===== Input records
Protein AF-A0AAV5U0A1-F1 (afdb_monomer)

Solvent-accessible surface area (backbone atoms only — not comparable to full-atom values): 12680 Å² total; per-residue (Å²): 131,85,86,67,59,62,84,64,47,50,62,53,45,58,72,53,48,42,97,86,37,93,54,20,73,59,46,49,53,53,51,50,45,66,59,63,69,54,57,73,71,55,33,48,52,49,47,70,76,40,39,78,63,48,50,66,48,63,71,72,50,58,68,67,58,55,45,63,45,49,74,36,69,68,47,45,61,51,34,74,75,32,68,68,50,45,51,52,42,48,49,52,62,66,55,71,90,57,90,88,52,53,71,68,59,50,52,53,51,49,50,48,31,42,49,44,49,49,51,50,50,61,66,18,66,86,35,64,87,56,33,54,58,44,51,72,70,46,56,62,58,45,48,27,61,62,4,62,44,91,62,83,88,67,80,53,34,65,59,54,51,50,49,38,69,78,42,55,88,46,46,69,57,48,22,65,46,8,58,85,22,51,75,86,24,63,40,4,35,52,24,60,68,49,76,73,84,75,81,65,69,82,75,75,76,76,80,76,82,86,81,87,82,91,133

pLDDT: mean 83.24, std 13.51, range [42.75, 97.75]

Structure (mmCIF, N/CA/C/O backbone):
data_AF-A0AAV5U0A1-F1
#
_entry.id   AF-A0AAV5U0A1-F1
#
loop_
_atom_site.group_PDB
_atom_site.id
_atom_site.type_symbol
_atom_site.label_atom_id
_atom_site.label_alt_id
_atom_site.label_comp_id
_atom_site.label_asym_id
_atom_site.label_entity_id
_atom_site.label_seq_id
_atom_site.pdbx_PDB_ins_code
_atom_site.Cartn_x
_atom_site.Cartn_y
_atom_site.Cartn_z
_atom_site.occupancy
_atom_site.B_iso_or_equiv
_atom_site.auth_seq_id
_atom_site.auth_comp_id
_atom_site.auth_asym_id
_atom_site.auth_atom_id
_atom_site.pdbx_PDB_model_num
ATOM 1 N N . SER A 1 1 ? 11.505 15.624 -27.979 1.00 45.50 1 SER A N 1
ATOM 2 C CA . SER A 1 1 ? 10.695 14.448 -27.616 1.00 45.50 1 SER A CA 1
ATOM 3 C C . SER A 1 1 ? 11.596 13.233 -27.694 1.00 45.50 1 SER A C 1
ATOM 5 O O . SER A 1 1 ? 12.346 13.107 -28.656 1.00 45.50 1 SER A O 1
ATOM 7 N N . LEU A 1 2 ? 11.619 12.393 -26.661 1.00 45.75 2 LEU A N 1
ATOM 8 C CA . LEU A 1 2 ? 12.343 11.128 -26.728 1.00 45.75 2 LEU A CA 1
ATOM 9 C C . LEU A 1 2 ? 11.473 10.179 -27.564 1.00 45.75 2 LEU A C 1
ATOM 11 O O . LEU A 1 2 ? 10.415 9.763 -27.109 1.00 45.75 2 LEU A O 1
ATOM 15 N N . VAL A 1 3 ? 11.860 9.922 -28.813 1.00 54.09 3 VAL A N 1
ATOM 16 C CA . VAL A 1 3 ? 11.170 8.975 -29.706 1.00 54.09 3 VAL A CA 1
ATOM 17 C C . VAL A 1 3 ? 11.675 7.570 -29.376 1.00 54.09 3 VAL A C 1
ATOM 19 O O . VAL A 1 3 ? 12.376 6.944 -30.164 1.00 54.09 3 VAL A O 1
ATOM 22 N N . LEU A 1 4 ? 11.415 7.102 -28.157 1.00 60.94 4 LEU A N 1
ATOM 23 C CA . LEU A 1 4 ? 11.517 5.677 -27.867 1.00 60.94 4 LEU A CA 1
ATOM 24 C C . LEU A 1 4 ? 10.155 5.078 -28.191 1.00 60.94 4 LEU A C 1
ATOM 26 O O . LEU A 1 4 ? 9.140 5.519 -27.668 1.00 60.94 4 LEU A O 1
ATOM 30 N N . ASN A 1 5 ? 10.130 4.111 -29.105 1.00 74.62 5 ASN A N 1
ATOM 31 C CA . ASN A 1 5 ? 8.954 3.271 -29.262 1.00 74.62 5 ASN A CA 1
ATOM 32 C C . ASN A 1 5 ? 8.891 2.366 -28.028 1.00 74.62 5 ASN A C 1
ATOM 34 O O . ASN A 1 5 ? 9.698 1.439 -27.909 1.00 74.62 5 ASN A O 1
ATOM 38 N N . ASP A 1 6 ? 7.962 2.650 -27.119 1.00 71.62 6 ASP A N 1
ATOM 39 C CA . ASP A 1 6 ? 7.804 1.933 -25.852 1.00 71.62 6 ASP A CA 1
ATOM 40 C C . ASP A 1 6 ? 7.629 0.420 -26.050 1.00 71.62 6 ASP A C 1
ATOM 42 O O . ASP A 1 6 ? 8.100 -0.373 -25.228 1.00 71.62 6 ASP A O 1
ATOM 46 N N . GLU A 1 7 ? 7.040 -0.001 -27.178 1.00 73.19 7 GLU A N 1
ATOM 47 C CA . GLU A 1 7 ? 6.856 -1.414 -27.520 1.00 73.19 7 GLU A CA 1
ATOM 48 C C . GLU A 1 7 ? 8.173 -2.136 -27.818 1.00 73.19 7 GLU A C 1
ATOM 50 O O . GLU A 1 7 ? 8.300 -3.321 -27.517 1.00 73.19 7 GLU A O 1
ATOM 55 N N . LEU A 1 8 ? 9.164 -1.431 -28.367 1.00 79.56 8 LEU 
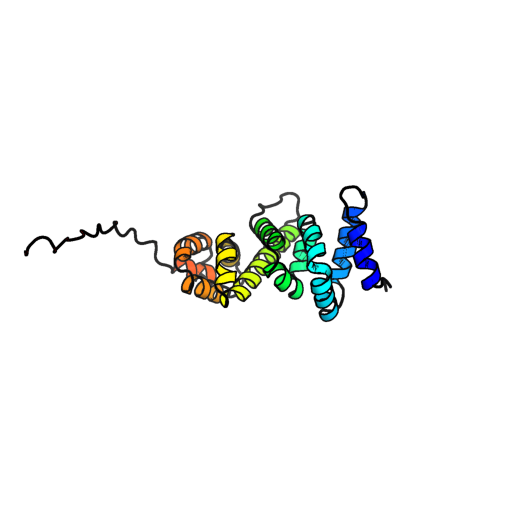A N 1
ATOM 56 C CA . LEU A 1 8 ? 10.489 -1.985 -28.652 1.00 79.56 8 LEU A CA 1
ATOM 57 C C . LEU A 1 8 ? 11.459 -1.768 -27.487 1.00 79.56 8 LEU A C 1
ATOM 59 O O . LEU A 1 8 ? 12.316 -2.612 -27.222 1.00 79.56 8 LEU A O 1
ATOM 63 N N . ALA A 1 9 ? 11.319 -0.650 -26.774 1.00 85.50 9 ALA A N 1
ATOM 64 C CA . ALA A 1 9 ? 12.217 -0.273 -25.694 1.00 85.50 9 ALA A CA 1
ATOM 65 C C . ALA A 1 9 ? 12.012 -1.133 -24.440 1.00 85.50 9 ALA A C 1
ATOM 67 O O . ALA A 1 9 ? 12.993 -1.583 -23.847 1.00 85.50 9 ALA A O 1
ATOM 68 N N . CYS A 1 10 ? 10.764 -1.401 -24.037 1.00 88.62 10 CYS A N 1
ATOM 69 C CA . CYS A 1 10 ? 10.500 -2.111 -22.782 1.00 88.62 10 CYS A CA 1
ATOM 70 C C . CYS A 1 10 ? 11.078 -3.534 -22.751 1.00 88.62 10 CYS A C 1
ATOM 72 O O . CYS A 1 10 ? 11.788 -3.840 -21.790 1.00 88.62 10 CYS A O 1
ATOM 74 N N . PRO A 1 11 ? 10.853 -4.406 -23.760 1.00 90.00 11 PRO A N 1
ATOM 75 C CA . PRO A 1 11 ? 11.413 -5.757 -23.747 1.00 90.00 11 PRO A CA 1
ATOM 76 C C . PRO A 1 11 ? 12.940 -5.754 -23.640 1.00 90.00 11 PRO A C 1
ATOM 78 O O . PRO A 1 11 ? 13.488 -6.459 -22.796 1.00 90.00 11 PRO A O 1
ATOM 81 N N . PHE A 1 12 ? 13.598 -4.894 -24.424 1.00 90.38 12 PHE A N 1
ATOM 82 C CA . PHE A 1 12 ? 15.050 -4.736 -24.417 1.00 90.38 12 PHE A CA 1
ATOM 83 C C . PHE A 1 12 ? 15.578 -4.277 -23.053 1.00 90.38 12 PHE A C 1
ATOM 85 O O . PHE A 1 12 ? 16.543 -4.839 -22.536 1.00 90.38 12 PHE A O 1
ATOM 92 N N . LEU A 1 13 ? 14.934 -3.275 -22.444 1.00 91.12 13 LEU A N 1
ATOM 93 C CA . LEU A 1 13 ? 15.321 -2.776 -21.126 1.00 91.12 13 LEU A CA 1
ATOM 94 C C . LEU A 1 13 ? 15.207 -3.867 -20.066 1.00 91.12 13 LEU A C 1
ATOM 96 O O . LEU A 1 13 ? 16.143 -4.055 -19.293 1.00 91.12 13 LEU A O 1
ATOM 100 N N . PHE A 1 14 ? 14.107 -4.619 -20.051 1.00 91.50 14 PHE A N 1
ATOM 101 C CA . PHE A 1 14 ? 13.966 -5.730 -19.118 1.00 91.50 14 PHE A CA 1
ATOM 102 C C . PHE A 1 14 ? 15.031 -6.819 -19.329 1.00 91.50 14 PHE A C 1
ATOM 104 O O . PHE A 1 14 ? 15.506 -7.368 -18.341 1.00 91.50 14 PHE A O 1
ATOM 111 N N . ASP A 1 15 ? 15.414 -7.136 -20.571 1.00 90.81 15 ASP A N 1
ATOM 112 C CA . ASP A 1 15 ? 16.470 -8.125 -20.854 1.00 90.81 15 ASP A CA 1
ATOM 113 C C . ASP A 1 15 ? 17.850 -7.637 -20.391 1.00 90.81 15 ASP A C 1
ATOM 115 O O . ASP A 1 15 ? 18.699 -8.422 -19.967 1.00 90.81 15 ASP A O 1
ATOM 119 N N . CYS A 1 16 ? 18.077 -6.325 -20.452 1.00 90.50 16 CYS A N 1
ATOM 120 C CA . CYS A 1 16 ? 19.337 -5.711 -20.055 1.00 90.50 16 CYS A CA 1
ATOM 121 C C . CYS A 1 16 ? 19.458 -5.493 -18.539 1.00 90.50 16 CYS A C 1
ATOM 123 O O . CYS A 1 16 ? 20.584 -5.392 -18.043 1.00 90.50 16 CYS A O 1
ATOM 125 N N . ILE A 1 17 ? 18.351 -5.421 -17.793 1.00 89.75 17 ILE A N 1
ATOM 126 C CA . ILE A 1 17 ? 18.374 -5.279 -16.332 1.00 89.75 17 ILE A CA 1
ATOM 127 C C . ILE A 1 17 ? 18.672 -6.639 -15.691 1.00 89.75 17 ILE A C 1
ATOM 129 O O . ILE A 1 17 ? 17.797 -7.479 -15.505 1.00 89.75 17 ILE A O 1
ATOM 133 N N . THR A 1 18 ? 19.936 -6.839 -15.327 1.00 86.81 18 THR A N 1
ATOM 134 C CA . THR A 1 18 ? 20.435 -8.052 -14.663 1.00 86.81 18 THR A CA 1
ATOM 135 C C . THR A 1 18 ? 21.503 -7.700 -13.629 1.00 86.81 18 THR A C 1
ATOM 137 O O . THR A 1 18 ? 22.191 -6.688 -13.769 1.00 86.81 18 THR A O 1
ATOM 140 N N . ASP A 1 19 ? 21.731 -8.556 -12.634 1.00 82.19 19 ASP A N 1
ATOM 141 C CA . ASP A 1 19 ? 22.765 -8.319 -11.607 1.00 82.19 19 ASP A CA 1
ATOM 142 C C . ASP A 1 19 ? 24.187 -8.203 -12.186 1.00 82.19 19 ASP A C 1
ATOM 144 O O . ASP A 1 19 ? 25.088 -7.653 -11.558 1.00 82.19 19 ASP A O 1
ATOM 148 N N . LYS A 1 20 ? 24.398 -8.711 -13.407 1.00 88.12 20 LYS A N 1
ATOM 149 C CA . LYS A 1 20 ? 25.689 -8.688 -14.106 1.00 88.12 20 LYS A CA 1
==========
#### Exercise goal:
Copy out exactly the lines from the line with "ATOM 134 C CA" to the end of the listing, including both of those lines, and give nothing else.

#### Task response:
ATOM 134 C CA . THR A 1 18 ? 20.435 -8.052 -14.663 1.00 86.81 18 THR A CA 1
ATOM 135 C C . THR A 1 18 ? 21.503 -7.700 -13.629 1.00 86.81 18 THR A C 1
ATOM 137 O O . THR A 1 18 ? 22.191 -6.688 -13.769 1.00 86.81 18 THR A O 1
ATOM 140 N N . ASP A 1 19 ? 21.731 -8.556 -12.634 1.00 82.19 19 ASP A N 1
ATOM 141 C CA . ASP A 1 19 ? 22.765 -8.319 -11.607 1.00 82.19 19 ASP A CA 1
ATOM 142 C C . ASP A 1 19 ? 24.187 -8.203 -12.186 1.00 82.19 19 ASP A C 1
ATOM 144 O O . ASP A 1 19 ? 25.088 -7.653 -11.558 1.00 82.19 19 ASP A O 1
ATOM 148 N N . LYS A 1 20 ? 24.398 -8.711 -13.407 1.00 88.12 20 LYS A N 1
ATOM 149 C CA . LYS A 1 20 ? 25.689 -8.688 -14.106 1.00 88.12 20 LYS A CA 1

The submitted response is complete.